Anthology of Interest: Looper
Thursday, October 11th, 2012
By Mike Girard
Time travel: the flightiest mistress in all of science fiction.
I have a very particular definition of science fiction: it must have science, and it must be fiction.
The balance between the two is the hardest part. Most sci-fi films never find that balance and end up looking cheesy or unintentionally funny – they never create a world that is both scientifically and fictionally believable; the implausibility of its science or drama (or both) outweighs the film’s real substance. (For proof, see any TV movie on the Sci-Fi channel.)
Looper, the time-travel film starring Joseph Gordon-Levitt and Bruce Willis, comes closer to the science-fiction balance than most. It’s set in 2044, a time in which poverty is inevitable for all but the most immoral and ruthless. This is largely in part because of the future – in 2074, time travel will be invented and immediately outlawed. Despite this, the future-mafia, as clever as its name suggests, continues using it.

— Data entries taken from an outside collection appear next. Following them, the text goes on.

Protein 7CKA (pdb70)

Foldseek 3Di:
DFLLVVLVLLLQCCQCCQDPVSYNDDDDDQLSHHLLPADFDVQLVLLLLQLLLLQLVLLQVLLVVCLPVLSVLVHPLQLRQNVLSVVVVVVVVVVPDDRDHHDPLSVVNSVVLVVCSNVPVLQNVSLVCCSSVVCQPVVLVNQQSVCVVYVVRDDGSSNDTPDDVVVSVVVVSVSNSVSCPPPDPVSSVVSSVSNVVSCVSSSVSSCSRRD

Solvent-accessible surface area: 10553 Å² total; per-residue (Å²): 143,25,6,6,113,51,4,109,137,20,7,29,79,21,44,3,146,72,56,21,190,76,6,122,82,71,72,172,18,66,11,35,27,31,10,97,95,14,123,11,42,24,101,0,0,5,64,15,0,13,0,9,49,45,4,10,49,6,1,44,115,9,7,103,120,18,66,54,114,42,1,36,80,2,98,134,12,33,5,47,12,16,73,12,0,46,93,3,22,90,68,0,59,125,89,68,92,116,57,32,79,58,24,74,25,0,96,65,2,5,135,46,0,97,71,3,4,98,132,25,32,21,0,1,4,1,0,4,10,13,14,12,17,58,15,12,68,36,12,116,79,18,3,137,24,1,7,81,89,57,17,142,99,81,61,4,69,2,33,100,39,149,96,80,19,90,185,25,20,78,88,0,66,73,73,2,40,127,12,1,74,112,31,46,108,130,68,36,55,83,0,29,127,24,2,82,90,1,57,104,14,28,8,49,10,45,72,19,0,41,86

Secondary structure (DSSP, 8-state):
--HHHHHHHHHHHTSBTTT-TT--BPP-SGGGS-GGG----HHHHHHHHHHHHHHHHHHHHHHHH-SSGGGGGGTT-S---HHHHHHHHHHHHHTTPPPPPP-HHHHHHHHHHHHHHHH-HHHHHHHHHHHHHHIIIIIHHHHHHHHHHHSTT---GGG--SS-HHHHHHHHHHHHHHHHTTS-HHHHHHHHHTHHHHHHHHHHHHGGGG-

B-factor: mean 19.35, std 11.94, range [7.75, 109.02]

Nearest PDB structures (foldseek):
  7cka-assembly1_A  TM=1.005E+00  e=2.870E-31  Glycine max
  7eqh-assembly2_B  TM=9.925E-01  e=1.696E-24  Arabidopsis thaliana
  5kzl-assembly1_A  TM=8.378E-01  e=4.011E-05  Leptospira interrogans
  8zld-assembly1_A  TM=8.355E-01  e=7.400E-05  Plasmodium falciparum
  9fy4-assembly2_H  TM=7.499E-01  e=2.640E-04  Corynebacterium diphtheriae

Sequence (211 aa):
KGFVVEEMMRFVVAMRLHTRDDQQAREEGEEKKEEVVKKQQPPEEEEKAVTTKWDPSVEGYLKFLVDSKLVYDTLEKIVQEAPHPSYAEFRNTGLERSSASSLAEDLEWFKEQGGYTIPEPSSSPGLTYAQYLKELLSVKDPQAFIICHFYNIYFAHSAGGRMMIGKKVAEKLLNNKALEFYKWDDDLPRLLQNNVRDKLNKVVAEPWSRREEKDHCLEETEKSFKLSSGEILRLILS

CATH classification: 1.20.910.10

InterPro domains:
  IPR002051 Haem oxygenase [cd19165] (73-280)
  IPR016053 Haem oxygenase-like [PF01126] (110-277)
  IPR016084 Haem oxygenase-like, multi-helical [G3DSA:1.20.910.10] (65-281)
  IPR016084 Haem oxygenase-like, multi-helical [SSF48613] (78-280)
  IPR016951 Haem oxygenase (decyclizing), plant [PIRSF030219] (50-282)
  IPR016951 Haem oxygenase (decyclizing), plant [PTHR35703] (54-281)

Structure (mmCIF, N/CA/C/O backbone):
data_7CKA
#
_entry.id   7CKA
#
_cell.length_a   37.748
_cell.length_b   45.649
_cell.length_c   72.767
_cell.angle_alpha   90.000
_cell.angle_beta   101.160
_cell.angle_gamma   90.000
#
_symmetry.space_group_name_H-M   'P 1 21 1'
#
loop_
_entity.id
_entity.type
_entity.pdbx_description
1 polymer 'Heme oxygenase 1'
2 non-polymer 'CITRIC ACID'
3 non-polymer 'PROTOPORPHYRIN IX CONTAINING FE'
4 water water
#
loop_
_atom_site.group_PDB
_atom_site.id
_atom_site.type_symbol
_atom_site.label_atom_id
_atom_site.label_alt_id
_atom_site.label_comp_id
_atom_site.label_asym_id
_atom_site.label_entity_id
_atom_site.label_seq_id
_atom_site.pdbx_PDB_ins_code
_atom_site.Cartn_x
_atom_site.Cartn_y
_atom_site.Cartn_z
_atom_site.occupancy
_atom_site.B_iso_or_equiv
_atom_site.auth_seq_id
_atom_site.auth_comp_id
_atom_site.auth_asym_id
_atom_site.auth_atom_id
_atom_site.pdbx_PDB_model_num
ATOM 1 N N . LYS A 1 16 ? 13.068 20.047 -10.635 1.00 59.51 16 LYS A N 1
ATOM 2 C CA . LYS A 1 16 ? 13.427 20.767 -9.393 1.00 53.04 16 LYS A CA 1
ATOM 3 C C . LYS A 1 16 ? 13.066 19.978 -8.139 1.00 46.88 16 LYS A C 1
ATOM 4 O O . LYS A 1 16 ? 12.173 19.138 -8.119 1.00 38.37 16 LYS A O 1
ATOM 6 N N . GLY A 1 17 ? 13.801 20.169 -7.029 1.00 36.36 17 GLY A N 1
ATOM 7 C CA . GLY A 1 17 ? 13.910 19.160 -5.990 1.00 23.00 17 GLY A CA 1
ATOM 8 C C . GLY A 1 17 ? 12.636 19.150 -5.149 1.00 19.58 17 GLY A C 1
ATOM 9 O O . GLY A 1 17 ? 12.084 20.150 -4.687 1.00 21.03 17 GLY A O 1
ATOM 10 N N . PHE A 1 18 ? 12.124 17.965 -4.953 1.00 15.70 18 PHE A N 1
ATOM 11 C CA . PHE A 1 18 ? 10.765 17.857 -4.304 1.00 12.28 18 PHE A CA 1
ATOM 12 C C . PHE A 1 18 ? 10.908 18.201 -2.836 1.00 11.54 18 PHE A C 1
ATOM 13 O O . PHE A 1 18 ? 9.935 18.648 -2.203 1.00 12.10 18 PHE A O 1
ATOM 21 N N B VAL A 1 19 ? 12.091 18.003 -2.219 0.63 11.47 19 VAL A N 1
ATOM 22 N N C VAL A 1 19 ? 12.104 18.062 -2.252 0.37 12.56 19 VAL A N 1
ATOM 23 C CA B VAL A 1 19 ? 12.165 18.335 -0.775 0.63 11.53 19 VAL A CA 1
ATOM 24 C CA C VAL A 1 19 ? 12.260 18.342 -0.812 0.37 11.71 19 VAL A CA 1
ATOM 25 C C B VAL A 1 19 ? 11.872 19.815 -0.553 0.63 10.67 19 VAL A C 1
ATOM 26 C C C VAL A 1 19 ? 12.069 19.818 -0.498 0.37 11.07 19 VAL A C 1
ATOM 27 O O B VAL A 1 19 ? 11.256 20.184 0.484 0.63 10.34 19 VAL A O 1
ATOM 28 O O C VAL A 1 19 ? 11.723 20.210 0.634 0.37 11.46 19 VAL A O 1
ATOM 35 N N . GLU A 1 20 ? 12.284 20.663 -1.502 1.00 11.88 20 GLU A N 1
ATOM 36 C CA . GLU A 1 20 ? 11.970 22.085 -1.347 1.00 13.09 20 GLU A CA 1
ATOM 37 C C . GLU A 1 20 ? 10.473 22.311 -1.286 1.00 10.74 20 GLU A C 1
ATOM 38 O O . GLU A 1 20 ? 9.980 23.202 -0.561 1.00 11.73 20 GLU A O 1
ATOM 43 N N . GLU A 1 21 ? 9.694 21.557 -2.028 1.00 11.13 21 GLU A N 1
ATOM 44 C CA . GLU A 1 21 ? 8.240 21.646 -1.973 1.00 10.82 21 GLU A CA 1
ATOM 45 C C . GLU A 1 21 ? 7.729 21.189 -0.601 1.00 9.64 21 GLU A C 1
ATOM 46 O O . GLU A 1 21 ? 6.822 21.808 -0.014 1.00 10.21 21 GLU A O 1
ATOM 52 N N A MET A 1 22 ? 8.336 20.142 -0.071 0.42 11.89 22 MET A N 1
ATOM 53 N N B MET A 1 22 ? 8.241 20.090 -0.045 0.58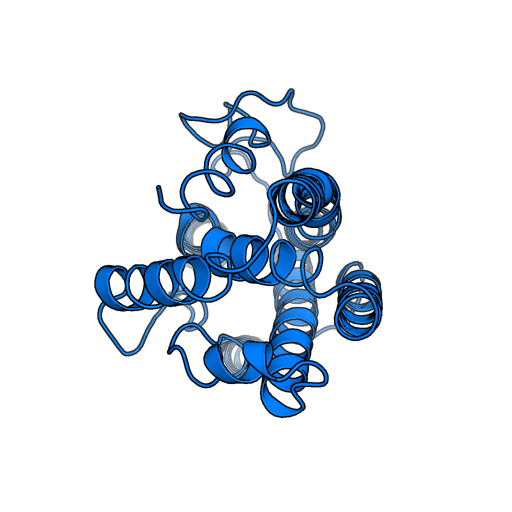 8.33 22 MET A N 1
ATOM 54 C CA A MET A 1 22 ? 7.981 19.584 1.224 0.42 8.59 22 MET A CA 1
ATOM 55 C CA B MET A 1 22 ? 7.770 19.640 1.265 0.58 8.74 22 MET A CA 1
ATOM 56 C C A MET A 1 22 ? 8.220 20.601 2.328 0.42 9.38 22 MET A C 1
ATOM 57 C C B MET A 1 22 ? 8.144 20.714 2.296 0.58 8.57 22 MET A C 1
ATOM 58 O O A MET A 1 22 ? 7.410 20.738 3.241 0.42 8.26 22 MET A O 1
ATOM 59 O O B MET A 1 22 ? 7.317 21.005 3.165 0.58 9.66 22 MET A O 1
ATOM 68 N N . ARG A 1 23 ? 9.342 21.296 2.218 1.00 8.85 23 ARG A N 1
ATOM 69 C CA . ARG A 1 23 ? 9.714 22.267 3.228 1.00 9.26 23 ARG A CA 1
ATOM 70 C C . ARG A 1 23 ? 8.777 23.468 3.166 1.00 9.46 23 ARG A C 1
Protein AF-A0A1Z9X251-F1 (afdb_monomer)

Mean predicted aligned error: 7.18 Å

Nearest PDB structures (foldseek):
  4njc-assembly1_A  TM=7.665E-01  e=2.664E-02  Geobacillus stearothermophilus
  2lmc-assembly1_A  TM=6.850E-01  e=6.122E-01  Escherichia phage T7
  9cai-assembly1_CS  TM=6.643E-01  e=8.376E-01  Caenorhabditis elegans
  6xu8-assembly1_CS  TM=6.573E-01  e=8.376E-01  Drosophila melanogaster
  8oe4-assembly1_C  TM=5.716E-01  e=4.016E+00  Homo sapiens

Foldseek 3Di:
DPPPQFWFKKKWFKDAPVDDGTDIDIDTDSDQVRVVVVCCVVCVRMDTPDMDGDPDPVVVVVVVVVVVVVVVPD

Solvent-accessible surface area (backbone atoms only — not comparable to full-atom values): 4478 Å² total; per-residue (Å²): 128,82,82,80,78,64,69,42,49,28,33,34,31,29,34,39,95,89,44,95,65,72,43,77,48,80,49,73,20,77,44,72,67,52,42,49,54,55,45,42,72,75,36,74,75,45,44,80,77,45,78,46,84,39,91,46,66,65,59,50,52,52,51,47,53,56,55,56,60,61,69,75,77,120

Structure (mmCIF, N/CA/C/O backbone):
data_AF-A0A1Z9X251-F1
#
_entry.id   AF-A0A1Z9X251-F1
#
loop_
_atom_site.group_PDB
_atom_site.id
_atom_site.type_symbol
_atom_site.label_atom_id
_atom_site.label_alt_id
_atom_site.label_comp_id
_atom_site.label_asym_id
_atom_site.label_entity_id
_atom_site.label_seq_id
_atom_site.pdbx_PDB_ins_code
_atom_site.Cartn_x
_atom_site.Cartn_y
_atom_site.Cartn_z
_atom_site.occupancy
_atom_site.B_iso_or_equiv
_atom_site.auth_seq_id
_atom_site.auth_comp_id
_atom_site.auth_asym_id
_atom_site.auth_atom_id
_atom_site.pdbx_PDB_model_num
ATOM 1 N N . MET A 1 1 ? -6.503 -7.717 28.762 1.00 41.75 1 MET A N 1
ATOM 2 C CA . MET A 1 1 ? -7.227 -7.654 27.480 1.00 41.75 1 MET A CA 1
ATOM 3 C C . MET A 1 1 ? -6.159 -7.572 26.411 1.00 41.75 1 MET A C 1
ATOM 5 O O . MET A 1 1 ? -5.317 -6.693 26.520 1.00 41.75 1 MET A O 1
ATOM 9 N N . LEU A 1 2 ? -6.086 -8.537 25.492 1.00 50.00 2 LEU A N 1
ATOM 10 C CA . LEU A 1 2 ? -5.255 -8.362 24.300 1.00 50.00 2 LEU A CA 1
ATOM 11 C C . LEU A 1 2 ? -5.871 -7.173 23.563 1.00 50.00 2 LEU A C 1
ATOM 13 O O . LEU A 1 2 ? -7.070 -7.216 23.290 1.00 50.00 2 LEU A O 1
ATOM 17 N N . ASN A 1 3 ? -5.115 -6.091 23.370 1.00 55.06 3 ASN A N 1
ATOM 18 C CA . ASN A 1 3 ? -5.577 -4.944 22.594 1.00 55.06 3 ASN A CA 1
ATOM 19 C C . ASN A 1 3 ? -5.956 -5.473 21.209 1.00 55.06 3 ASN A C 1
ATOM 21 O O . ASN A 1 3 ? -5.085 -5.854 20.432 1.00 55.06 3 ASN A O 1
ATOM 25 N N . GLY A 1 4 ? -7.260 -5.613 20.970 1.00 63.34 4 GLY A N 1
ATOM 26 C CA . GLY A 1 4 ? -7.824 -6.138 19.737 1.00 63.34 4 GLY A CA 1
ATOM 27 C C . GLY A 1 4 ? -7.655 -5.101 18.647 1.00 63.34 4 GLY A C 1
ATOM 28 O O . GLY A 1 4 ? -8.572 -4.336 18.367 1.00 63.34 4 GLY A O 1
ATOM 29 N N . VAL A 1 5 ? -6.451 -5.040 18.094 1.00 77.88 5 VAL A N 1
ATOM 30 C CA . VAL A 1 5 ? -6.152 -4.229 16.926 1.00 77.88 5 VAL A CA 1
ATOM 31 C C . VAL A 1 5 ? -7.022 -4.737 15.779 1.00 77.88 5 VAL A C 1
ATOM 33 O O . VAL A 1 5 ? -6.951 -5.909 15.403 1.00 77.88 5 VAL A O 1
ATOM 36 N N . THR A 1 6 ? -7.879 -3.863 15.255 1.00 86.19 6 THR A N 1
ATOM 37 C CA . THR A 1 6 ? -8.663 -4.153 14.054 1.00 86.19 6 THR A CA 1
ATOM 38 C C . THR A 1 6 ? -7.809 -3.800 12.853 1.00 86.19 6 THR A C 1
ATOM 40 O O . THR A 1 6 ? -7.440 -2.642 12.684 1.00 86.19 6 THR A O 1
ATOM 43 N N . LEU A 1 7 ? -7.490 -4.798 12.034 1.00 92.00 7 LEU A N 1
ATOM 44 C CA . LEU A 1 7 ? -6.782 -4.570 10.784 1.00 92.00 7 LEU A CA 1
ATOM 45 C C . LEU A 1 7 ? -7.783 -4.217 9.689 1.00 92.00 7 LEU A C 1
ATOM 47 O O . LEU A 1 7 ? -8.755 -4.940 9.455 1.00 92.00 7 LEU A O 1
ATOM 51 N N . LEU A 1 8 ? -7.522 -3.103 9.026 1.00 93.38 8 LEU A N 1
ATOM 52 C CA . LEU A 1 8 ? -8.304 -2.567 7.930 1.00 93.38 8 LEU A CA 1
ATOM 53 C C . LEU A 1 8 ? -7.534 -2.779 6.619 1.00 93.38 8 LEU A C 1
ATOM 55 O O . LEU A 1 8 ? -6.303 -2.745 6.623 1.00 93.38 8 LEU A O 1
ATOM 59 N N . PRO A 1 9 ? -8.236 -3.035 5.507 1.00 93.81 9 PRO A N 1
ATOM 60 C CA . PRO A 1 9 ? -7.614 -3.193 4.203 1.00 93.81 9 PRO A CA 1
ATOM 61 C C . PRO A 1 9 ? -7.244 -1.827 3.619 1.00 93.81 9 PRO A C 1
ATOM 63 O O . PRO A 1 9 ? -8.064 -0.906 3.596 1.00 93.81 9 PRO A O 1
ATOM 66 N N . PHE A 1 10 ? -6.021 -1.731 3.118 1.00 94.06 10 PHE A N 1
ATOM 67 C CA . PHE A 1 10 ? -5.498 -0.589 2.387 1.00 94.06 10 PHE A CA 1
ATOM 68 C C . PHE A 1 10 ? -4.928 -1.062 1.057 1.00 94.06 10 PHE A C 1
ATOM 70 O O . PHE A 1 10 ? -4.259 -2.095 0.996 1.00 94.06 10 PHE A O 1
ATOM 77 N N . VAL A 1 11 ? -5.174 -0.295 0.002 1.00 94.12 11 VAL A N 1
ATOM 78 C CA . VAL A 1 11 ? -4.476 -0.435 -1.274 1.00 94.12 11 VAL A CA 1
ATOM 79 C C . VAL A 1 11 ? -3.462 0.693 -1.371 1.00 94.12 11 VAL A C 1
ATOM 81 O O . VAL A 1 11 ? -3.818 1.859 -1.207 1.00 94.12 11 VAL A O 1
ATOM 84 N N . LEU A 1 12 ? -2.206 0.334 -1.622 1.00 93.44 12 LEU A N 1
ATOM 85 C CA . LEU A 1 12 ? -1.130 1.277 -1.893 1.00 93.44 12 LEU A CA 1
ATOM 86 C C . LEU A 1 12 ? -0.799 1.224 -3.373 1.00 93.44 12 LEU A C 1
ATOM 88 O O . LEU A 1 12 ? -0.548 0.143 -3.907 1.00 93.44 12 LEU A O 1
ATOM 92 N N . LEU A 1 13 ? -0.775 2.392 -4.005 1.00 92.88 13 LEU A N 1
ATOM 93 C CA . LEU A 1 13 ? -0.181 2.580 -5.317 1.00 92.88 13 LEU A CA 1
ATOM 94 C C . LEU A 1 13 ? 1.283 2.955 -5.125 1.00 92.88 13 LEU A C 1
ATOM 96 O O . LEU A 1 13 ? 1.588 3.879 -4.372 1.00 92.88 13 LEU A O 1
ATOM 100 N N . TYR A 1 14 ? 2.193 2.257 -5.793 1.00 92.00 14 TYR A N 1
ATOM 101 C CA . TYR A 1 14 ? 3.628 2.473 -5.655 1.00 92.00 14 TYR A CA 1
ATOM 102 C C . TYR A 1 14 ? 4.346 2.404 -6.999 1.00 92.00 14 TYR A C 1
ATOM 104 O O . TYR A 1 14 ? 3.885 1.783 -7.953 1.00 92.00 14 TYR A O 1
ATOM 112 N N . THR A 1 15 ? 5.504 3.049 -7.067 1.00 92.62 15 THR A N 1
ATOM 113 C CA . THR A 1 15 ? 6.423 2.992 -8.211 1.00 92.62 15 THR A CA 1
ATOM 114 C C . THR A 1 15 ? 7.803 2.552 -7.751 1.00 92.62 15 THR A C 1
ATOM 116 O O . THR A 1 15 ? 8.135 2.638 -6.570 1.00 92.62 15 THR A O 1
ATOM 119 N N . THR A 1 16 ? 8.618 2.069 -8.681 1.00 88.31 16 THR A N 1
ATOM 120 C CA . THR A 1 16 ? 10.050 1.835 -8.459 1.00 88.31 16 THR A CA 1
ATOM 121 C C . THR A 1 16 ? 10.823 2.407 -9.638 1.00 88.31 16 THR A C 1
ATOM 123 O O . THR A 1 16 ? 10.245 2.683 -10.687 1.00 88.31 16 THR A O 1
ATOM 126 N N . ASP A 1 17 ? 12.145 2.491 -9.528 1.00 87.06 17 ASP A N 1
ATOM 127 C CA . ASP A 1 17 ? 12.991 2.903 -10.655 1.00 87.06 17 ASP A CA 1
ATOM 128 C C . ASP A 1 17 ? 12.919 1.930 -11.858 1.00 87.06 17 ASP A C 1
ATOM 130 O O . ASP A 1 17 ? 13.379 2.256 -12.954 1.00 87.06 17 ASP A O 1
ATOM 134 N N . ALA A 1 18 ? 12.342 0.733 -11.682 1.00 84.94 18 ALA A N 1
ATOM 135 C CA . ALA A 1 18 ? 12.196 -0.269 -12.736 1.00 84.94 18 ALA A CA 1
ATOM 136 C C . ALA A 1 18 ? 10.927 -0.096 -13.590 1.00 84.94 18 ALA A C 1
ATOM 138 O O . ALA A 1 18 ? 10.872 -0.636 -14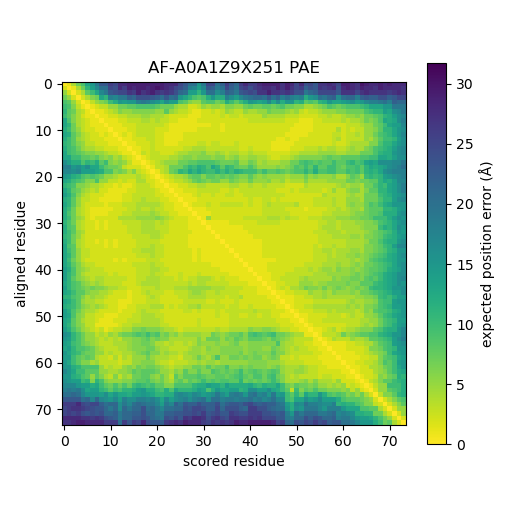.699 1.00 84.94 18 ALA A O 1
ATOM 139 N N . PHE A 1 19 ? 9.911 0.629 -13.110 1.00 79.75 19 PHE A N 1
ATOM 140 C CA . PHE A 1 19 ? 8.649 0.800 -13.827 1.00 79.75 19 PHE A CA 1
ATOM 141 C C . PHE A 1 19 ? 7.996 2.161 -13.568 1.00 79.75 19 PHE A C 1
ATOM 143 O O . PHE A 1 19 ? 7.894 2.632 -12.442 1.00 7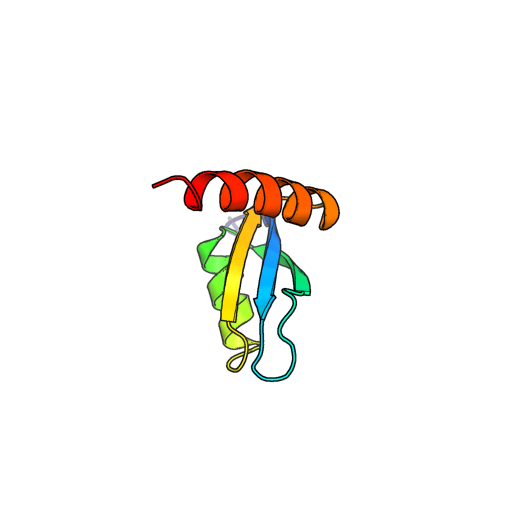9.75 19 PHE A O 1
ATOM 150 N N . ASN A 1 20 ? 7.494 2.771 -14.645 1.00 72.62 20 ASN A N 1
ATOM 151 C CA . ASN A 1 20 ? 6.905 4.115 -14.615 1.00 72.62 20 ASN A CA 1
ATOM 152 C C . ASN A 1 20 ? 5.380 4.123 -14.410 1.00 72.62 20 ASN A C 1
ATOM 154 O O . ASN A 1 20 ? 4.791 5.195 -14.319 1.00 72.62 20 ASN A O 1
ATOM 158 N N . VAL A 1 21 ? 4.726 2.959 -14.396 1.00 80.56 21 VAL A N 1
ATOM 159 C CA . VAL A 1 21 ? 3.277 2.845 -14.166 1.00 80.56 21 VAL A CA 1
ATOM 160 C C . VAL A 1 21 ? 3.063 2.410 -12.719 1.00 80.56 21 VAL A C 1
ATOM 162 O O . VAL A 1 21 ? 3.631 1.383 -12.352 1.00 80.56 21 VAL A O 1
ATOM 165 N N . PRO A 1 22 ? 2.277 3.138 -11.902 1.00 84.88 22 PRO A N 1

Due to the future’s stringent body tracking technology, the future-mafia sends its victims back to 2044, where “Loopers,” contracted killers, shoot and dispose of the hits. Upon the closing of a Looper’s contract, the future-mafia sends back the Looper’s future self, tricking the Looper into inadvertently committing some complex variation of suicide – chronocide? Perhaps. Joe, one such Looper, allows his future self to escape. Thus, we have a story.
This film is far better on the screen than it is on paper – I tried my best, but that summary is both convoluted and not even really a summary. It’s just the setting; in fact, it’s just a couple of facts about the setting narrated by Joe in the first five minutes of the movie. This film presents a more carefully and concisely constructed world than most sci-fi worlds present in all of their combined media. (Did anyone say Star Wars expanded universe?) Clothing style, firearm build, vehicle design, world view, and designer drugs (to name a view) are all crafted and manipulated into a coherent world. Add an immensely satisfying full-circle ending; what results is a movie with true worth.
Of course, Looper isn’t without its faults. The paradox of time travel always makes me skeptical when approaching a sci-fi movie. I also find it hard to believe that the future-mafia can avoid the laws banning time travel, but at the same time can’t get rid of a body. Come on, future-mobsters. Most of these problems are, however, avoided through a lack of detail regarding the plausibility of these technologies. In one scene, Old Joe (Willis) and Young Joe meet in a diner to discuss their (or is it his?) situation. Young Joe brings up the logical problems in time travel theory; Old Joe responds by slamming his fist on the table and yelling, “IT DOESN’T MATTER!”
The film regards time travel almost playfully, and scenes like that, which are plentiful, prove it. In another scene, Young Joe argues with a future-mafia member about whether to move to France or China. The man ends the argument with: “Kid, I’m from the future. Go to China.” Clever writing always keeps the logical flaws out of the viewer’s mind.
I’ve noticed something over the past nine months of writing this column; I tend to write more about films I analyzed and enjoyed. Maybe that should be my new judging system. For now, go see Looper for 8 bucks.